Assigned task =>
In the data below, the answer is the run of lines from the line containing "ATOM 65 C CA" through the line containing "ATOM 72 N N", both included; print it exactly and nothing else.

Material shown =>
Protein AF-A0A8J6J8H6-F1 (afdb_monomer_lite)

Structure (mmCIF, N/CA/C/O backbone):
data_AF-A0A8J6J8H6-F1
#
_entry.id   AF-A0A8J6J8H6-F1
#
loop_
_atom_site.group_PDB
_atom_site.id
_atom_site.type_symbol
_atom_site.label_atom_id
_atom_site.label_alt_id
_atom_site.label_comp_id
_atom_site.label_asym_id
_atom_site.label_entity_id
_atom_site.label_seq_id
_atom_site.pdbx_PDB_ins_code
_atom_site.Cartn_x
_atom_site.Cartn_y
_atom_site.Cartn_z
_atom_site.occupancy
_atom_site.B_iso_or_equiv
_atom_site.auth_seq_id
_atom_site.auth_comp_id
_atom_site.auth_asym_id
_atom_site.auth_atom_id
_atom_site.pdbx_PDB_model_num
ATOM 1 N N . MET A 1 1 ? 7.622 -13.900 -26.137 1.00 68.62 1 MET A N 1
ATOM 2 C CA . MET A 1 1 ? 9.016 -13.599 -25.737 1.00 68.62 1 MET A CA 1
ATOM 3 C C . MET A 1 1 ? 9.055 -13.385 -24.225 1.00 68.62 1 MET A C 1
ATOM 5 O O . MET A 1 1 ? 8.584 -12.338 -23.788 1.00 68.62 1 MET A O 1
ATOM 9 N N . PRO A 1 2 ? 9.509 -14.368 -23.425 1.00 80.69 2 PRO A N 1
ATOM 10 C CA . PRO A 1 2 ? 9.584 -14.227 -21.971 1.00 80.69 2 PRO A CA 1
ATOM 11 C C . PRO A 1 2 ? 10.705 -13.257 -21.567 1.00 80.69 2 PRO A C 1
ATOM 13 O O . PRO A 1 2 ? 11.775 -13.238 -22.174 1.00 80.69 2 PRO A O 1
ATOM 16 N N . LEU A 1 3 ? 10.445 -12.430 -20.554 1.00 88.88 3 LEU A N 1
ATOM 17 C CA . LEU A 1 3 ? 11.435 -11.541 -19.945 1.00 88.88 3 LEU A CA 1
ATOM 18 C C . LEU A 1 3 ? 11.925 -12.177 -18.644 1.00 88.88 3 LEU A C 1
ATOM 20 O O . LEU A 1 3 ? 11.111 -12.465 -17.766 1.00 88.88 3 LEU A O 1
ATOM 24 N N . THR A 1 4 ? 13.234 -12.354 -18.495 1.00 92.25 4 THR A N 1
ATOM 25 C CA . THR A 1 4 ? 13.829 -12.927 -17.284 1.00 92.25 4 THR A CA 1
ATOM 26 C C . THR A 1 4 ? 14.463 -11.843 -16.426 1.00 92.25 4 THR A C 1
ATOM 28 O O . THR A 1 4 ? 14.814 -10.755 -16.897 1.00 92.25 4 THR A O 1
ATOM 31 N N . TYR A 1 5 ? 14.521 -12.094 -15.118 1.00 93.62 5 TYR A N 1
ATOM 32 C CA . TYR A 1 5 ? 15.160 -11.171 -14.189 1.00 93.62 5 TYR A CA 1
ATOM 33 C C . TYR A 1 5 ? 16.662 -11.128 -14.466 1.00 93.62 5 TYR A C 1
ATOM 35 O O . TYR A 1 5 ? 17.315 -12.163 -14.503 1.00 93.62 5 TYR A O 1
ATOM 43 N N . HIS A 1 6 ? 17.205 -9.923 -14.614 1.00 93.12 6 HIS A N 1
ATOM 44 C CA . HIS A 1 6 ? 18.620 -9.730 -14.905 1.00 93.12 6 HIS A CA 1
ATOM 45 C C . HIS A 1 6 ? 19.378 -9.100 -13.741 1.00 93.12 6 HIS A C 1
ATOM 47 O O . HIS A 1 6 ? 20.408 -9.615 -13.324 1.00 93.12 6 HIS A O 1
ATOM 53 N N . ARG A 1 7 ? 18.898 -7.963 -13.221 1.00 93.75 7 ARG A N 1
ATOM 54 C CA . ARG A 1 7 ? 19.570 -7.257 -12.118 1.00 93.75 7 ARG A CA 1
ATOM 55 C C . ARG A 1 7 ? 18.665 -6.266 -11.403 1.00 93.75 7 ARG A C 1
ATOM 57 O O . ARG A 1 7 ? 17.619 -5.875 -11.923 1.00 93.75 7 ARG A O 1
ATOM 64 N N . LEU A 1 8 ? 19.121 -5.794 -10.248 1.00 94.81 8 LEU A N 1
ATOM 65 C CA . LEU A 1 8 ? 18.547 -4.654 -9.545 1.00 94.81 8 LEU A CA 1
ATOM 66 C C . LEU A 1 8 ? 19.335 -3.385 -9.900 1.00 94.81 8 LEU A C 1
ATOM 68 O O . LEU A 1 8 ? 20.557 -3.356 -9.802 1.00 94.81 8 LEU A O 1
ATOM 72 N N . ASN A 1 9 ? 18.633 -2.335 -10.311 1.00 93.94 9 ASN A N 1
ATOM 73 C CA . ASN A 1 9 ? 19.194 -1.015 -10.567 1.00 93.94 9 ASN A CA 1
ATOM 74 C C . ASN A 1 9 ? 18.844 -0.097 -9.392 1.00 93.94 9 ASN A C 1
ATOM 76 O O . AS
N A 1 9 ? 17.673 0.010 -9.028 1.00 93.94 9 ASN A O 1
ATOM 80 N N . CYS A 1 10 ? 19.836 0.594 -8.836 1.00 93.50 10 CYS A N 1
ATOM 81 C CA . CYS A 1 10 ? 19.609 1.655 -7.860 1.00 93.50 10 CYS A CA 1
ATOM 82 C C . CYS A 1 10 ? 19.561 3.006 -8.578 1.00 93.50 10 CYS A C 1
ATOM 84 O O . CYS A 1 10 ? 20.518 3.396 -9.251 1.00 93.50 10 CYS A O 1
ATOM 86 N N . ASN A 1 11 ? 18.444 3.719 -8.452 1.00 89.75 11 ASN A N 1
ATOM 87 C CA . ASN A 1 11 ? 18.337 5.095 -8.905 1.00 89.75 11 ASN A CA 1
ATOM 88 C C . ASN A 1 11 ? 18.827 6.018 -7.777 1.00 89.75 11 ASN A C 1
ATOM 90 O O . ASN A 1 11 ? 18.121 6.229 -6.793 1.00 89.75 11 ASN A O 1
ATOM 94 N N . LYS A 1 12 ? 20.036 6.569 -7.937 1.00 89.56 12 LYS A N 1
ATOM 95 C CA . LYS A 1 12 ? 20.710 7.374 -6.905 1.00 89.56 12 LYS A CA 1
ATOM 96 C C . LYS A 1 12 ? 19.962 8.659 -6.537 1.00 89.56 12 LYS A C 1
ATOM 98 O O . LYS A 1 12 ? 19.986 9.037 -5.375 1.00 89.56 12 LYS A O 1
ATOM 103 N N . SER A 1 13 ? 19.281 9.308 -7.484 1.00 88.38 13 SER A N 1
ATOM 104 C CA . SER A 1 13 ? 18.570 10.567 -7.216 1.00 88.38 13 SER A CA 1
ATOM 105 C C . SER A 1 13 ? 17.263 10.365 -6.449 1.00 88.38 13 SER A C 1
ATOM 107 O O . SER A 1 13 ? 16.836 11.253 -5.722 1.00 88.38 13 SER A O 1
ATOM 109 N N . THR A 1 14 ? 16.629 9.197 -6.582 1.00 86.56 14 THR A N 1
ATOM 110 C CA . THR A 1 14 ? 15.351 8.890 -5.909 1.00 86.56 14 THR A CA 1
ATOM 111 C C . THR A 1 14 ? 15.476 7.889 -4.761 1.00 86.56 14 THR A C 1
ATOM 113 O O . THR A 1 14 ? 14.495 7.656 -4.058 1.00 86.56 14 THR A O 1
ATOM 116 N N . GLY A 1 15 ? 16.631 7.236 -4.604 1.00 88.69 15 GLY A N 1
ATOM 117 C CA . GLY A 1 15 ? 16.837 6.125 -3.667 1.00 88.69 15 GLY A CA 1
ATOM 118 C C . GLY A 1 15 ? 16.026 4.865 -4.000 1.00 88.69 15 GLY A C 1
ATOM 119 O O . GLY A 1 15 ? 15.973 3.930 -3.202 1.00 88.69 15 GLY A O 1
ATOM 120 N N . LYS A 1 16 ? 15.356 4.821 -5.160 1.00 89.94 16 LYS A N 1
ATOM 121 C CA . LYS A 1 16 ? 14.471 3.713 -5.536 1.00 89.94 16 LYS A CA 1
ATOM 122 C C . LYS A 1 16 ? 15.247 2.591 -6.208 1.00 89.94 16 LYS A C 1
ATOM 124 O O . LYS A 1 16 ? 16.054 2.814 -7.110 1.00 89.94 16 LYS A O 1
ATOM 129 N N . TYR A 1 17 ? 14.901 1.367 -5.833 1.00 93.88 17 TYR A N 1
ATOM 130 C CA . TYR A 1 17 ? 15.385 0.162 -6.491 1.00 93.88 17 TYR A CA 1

Written solution =>
ATOM 65 C CA . LEU A 1 8 ? 18.547 -4.654 -9.545 1.00 94.81 8 LEU A CA 1
ATOM 66 C C . LEU A 1 8 ? 19.335 -3.385 -9.900 1.00 94.81 8 LEU A C 1
ATOM 68 O O . LEU A 1 8 ? 20.557 -3.356 -9.802 1.00 94.81 8 LEU A O 1
ATOM 72 N N . ASN A 1 9 ? 18.633 -2.335 -10.311 1.00 93.94 9 ASN A N 1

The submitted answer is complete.